# Garmin Astro tracking collars on beagles



## Lindsey (Jan 22, 2000)

Timberdoodle and PredatorDave both use Garmin Astro tracking collars on their beagles. I asked a question about the collars on Timberdoodle's thread "Beagles for Sale" and unintentionally diverted that thread away from it's original intent. I'm starting this new thread so Timberdoodle can get her "Beagles for Sale" thread back on track. I hope you are able to find homes for your two beagles. The lemon is a good looking dog.

Timberdoodle, PredatorDave, and others, how well do the Garmin Astro collars work when the dogs are in heavy cover or inside blowdowns? My handheld Garmin GPS loses it's ability to determine a position when I'm in thick cover like a dense cedar swamp. I've wondered if the Garmin Astro GPS tracking collar units might have the same problem when they don't have a clear view of the sky?

How far can the hand held radio unit receive the signal from the collar in heavy cover? My experience with consumer grade hand held radios is that useful range is often less than advertised range. How far out can you 'see' an Astro collar with the handheld receiver/radio/GPS unit?

Do the beagles have any problems having two substantial collars, the Garmin Astro and the Tri-Tronics unit, around their necks? My dogs are small 13" hounds. Any problems with weight, reduced neck movement, multiple collars hanging up on brush or fences, or other problems?

Any other problems or concerns that a person might want to think about before deciding whether to invest in a set of Garmin Astro collars and receiver for their beagles?

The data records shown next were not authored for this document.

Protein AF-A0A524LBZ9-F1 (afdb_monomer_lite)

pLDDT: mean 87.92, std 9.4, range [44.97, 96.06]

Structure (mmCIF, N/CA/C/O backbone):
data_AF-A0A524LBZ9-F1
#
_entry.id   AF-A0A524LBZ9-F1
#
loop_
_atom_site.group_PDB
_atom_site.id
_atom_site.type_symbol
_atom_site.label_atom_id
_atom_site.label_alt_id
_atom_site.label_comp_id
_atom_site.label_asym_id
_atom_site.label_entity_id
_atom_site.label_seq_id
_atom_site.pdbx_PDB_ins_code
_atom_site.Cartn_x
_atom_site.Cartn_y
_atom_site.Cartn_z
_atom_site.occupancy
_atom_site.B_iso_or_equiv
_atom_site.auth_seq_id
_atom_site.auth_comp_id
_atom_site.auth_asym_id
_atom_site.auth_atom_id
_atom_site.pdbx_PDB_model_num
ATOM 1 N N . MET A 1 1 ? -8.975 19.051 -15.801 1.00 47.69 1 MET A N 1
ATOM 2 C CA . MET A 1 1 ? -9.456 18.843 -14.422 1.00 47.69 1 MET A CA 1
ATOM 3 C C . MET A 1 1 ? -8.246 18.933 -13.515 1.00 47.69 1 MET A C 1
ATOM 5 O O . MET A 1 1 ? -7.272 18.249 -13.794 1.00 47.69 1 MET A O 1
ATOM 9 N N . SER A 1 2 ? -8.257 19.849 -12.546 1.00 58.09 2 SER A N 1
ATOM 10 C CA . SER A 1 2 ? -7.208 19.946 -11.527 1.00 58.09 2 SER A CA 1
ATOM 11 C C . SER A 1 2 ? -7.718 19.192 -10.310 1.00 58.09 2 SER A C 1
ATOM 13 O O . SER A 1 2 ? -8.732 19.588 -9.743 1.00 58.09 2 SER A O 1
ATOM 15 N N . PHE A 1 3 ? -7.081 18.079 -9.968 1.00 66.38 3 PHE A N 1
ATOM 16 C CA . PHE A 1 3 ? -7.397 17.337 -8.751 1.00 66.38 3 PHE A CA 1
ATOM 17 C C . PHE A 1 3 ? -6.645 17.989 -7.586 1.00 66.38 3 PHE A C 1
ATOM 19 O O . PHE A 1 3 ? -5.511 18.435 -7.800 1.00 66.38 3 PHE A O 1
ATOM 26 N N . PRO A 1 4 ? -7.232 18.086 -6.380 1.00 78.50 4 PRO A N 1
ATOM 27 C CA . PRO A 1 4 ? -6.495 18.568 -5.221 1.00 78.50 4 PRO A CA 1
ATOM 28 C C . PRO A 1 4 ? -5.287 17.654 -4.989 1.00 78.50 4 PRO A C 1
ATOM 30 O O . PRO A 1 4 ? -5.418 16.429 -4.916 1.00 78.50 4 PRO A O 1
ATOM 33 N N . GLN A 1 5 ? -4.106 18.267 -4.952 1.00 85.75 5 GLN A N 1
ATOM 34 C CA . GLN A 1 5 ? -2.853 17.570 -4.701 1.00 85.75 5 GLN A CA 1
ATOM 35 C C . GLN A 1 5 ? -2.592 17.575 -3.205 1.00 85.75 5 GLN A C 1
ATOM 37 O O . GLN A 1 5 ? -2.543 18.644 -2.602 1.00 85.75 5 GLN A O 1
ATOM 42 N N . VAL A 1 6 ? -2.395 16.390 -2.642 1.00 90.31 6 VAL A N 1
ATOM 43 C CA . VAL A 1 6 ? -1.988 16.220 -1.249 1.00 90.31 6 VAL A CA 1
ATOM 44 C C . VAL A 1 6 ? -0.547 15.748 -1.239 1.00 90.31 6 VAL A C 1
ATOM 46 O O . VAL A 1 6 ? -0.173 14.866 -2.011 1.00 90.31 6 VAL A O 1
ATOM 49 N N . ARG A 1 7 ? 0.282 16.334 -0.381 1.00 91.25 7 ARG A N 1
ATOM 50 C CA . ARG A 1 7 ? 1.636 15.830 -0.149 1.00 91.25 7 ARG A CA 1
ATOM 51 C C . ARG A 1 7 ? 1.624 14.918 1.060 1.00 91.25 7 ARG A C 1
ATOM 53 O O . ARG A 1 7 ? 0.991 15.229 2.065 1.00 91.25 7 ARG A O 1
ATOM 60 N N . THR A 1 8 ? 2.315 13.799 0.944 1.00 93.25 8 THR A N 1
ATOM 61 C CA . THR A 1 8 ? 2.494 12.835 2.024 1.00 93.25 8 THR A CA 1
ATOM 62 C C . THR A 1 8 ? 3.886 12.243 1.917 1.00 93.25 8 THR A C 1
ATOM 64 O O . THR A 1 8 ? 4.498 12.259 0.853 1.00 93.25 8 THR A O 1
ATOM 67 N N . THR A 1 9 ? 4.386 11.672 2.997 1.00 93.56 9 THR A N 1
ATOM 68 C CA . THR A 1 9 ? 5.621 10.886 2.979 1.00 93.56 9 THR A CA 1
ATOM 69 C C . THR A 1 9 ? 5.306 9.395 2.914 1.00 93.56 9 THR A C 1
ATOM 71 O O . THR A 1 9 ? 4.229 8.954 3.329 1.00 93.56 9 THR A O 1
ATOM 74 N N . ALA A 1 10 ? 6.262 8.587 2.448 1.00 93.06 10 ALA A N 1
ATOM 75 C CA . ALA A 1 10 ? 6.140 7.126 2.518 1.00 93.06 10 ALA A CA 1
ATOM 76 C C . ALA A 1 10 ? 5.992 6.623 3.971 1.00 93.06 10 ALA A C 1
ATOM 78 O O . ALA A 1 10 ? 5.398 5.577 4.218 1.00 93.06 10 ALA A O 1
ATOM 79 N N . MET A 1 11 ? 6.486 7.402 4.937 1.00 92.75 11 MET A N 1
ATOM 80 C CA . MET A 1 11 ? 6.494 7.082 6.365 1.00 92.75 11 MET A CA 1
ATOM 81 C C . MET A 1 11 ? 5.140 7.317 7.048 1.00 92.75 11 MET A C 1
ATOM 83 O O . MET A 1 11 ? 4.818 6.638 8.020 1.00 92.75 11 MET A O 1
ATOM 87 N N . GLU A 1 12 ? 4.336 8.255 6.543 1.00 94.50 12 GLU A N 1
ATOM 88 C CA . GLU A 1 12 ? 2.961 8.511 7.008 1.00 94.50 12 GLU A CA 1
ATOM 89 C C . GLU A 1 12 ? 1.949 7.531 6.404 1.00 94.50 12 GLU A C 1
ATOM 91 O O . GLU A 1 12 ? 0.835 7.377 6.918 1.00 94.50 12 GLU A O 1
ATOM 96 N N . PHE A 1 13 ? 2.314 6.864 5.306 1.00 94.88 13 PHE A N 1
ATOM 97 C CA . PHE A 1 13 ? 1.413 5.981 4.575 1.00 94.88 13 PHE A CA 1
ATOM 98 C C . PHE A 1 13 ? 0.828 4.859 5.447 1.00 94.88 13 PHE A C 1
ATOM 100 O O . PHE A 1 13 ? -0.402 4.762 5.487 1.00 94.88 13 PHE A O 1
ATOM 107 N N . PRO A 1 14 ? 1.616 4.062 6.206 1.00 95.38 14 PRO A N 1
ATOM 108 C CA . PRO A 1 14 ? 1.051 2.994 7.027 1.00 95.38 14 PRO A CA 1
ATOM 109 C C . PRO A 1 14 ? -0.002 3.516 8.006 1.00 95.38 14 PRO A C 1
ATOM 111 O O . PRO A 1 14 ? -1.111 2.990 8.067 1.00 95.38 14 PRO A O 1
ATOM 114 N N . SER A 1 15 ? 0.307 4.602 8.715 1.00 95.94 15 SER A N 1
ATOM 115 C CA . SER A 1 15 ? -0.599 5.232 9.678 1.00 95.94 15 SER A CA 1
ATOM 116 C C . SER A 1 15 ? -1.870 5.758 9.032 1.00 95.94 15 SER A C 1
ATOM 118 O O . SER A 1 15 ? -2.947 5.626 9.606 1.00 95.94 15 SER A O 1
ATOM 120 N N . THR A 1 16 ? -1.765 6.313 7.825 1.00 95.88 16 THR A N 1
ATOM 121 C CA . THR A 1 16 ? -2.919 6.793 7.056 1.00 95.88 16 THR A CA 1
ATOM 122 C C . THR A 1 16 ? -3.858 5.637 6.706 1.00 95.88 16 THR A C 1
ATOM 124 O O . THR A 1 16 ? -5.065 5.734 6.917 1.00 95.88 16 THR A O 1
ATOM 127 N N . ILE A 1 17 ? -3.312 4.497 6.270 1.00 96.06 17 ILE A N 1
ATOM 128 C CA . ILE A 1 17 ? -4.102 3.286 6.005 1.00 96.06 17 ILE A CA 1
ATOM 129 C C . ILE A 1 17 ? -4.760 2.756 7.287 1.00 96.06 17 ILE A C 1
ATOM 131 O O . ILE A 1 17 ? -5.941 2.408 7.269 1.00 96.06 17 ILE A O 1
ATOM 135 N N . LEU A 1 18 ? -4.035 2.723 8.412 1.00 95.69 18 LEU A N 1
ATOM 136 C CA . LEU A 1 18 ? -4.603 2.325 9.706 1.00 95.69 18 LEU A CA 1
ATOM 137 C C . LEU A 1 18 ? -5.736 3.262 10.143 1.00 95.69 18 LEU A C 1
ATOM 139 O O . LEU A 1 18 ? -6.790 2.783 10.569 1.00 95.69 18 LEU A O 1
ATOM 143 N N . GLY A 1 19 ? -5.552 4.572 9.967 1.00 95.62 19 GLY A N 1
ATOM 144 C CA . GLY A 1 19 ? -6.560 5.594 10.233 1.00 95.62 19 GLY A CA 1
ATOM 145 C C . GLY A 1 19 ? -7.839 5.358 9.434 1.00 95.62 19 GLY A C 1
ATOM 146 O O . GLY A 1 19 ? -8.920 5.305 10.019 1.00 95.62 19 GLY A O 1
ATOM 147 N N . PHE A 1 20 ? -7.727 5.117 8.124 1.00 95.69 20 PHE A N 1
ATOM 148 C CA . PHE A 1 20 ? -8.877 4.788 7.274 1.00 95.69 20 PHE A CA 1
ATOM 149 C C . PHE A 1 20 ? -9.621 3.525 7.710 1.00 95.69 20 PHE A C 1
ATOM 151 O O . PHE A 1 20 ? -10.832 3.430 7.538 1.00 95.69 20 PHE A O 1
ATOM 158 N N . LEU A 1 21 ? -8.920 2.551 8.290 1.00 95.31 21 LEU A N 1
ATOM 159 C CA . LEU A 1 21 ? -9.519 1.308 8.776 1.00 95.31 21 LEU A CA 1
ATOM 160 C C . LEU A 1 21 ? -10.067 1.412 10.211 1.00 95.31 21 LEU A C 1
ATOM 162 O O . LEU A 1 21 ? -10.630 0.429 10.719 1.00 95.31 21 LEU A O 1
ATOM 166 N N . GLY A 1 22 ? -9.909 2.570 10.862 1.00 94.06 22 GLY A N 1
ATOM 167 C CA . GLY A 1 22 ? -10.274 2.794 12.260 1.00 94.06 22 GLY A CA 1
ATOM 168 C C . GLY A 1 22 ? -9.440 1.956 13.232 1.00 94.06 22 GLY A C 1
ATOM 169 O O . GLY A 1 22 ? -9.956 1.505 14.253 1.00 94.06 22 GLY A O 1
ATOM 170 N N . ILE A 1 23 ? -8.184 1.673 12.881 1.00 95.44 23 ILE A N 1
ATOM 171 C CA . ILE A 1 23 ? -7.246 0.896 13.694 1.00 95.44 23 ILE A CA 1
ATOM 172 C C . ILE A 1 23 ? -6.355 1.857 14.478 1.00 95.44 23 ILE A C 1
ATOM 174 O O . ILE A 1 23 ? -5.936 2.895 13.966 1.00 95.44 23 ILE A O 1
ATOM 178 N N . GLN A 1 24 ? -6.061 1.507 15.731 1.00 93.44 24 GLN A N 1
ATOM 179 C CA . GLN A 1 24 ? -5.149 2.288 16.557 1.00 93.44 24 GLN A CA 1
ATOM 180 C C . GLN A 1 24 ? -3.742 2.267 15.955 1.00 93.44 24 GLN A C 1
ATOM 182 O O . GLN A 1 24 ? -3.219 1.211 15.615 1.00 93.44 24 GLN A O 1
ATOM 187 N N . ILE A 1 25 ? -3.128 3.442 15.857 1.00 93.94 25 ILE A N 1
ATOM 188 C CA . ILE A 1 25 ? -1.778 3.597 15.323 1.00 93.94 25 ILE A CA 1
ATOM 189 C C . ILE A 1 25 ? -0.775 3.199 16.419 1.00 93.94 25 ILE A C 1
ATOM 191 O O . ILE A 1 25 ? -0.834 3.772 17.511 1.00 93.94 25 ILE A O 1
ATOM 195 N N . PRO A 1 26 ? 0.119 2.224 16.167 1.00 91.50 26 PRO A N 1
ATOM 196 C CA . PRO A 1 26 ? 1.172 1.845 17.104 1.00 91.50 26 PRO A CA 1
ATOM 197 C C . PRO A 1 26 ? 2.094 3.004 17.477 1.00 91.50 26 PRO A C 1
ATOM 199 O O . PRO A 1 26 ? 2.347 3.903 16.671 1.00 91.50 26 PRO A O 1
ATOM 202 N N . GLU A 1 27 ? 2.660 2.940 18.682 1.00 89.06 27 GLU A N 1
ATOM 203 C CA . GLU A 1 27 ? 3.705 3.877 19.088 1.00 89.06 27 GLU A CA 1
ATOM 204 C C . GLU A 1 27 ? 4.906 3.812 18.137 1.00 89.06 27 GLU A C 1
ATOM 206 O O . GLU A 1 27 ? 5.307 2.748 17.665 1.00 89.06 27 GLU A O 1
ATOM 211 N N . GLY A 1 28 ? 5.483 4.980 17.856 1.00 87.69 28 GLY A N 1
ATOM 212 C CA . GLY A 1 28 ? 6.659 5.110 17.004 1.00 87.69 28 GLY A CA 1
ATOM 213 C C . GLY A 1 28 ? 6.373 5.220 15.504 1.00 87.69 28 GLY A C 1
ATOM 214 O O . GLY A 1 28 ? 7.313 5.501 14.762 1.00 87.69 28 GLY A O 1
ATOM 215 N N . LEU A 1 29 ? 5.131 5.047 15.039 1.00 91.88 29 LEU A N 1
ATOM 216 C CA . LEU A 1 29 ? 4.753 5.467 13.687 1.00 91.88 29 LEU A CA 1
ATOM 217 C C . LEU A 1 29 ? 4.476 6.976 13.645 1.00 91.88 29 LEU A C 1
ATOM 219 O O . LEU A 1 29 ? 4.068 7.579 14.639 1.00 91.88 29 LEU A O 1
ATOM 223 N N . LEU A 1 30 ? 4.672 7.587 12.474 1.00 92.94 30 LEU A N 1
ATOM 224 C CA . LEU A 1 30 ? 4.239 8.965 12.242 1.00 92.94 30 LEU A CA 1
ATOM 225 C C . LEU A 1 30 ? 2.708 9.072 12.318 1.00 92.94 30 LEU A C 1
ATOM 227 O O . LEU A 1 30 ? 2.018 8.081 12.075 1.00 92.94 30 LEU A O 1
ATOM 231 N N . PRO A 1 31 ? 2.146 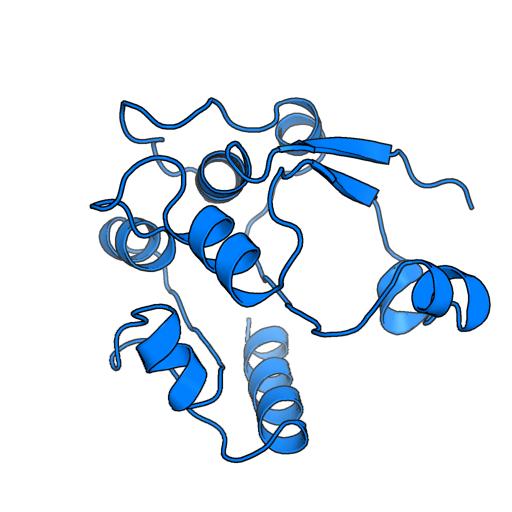10.249 12.639 1.00 94.25 31 PRO A N 1
ATOM 232 C CA . PRO A 1 31 ? 0.704 10.457 12.549 1.00 94.25 31 PRO A CA 1
ATOM 233 C C . PRO A 1 31 ? 0.192 10.222 11.114 1.00 94.25 31 PRO A C 1
ATOM 235 O O . PRO A 1 31 ? 0.960 10.317 10.155 1.00 94.25 31 PRO A O 1
ATOM 238 N N . PRO A 1 32 ? -1.105 9.910 10.941 1.00 95.12 32 PRO A N 1
ATOM 239 C CA . PRO A 1 32 ? -1.684 9.769 9.614 1.00 95.12 32 PRO A CA 1
ATOM 240 C C . PRO A 1 32 ? -1.745 11.138 8.933 1.00 95.12 32 PRO A C 1
ATOM 242 O O . PRO A 1 32 ? -1.847 12.172 9.605 1.00 95.12 32 PRO A O 1
ATOM 245 N N . ASN A 1 33 ? -1.749 11.143 7.602 1.00 95.31 33 ASN A N 1
ATOM 246 C CA . ASN A 1 33 ? -1.912 12.366 6.833 1.00 95.31 33 ASN A CA 1
ATOM 247 C C . ASN A 1 33 ? -3.312 12.955 7.076 1.00 95.31 33 ASN A C 1
ATOM 249 O O . ASN A 1 33 ? -4.314 12.419 6.599 1.00 95.31 33 ASN A O 1
ATOM 253 N N . GLN A 1 34 ? -3.384 14.051 7.834 1.00 94.12 34 GLN A N 1
ATOM 254 C CA . GLN A 1 34 ? -4.660 14.630 8.270 1.00 94.12 34 GLN A CA 1
ATOM 255 C C . GLN A 1 34 ? -5.505 15.130 7.098 1.00 94.12 34 GLN A C 1
ATOM 257 O O . GLN A 1 34 ? -6.717 14.947 7.101 1.00 94.12 34 GLN A O 1
ATOM 262 N N . GLU A 1 35 ? -4.875 15.675 6.054 1.00 93.50 35 GLU A N 1
ATOM 263 C CA . GLU A 1 35 ? -5.599 16.159 4.878 1.00 93.50 35 GLU A CA 1
ATOM 264 C C . GLU A 1 35 ? -6.340 15.017 4.161 1.00 93.50 35 GLU A C 1
ATOM 266 O O . GLU A 1 35 ? -7.481 15.184 3.728 1.00 93.50 35 GLU A O 1
ATOM 271 N N . LEU A 1 36 ? -5.725 13.835 4.066 1.00 92.94 36 LEU A N 1
ATOM 272 C CA . LEU A 1 36 ? -6.386 12.644 3.531 1.00 92.94 36 LEU A CA 1
ATOM 273 C C . LEU A 1 36 ? -7.478 12.119 4.475 1.00 92.94 36 LEU A C 1
ATOM 275 O O . LEU A 1 36 ? -8.556 11.750 4.006 1.00 92.94 36 LEU A O 1
ATOM 279 N N . MET A 1 37 ? -7.225 12.122 5.786 1.00 94.44 37 MET A N 1
ATOM 280 C CA . MET A 1 37 ? -8.188 11.665 6.795 1.00 94.44 37 MET A CA 1
ATOM 281 C C . MET A 1 37 ? -9.456 12.528 6.850 1.00 94.44 37 MET A C 1
ATOM 283 O O . MET A 1 37 ? -10.542 12.003 7.073 1.00 94.44 37 MET A O 1
ATOM 287 N N . GLU A 1 38 ? -9.343 13.837 6.626 1.00 92.81 38 GLU A N 1
ATOM 288 C CA . GLU A 1 38 ? -10.487 14.756 6.590 1.00 92.81 38 GLU A CA 1
ATOM 289 C C . GLU A 1 38 ? -11.315 14.619 5.305 1.00 92.81 38 GLU A C 1
ATOM 291 O O . GLU A 1 38 ? -12.525 14.854 5.313 1.00 92.81 38 GLU A O 1
ATOM 296 N N . LYS A 1 39 ? -10.675 14.238 4.192 1.00 90.75 39 LYS A N 1
ATOM 297 C CA . LYS A 1 39 ? -11.333 14.104 2.885 1.00 90.75 39 LYS A CA 1
ATOM 298 C C . LYS A 1 39 ? -12.101 12.796 2.733 1.00 90.75 39 LYS A C 1
ATOM 300 O O . LYS A 1 39 ? -13.135 12.786 2.069 1.00 90.75 39 LYS A O 1
ATOM 305 N N . PHE A 1 40 ? -11.607 11.703 3.312 1.00 91.06 40 PHE A N 1
ATOM 306 C CA . PHE A 1 40 ? -12.127 10.366 3.034 1.00 91.06 40 PHE A CA 1
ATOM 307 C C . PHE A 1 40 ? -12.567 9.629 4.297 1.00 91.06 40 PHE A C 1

Thank you for your thoughts.

Lindsey


----------



## sgc (Oct 21, 2007)

Just buy one, you'll love it. I've had various tracking units for beagles for years - absolutely nothing compares to the Garmin Astro. I've used it in S. Mi. on cottontail & northern on hare.


----------



## packmaster (Mar 1, 2010)

Yep you will love it.I have got three collars for mine,and have had no problems.I also run the DC 30 and tri-tronics on my dogs at the same time.little bulky,but they get used to it.I do alot of night running in the off season,and used to worry all the time were the dogs were.now I just sit by the truck,drink beer,and listen to the music.you know where there at at all times.


----------



## jaywkr (Apr 7, 2008)

I run the garmin and tri-tronics also with no problems. I've used the garmin on my beagles and coondogs. The best I've got for distance is about 1/4 mile, if I needed any farther I wouldn't have that dog anymore.


----------



## predatordave (Feb 24, 2003)

i myself actually run just the regular telemetry tracking collars still. if i had the money i would be switching over to the gps though. there are some ways to get more range out of the garmin but you should not need it with the beagles. i have a buddy who uses the garmin on his big hounds for bear and cat hunting and he loves it. the only complaint he seemed to have is the nylon web collars get wet and heavy easily, but he was talking about that when the snow was wet. i myself wont put a hound on the ground without putting some sort of tracking collar on. 

later, dave


----------



## sgc (Oct 21, 2007)

I'm not sure what the talk is on distance? I know I've gotten at least a mile distance when running hare. That was the farthest they ever got from me & the Garmin was great.
Also, you can switch over collars and dump the nylon collars. You can buy kits to do this. You can even get a smaller collar that fits beagles a little better.


----------



## predatordave (Feb 24, 2003)

sgc, yep you can switch over to dayglo collars. did you do that? a mile is good but not as good as a telemetry tracker such as the wildlife materials bluebox, but who wants to carry that thing with them through the woods! my buddy hooks his garmin handheld right up to a yagi antenna to get more range when in the truck. i have also heard of guys using some of the boosters with a yagi also. but that is for the big hounds. like i said garmin range sounds like it should be fine for beagles. 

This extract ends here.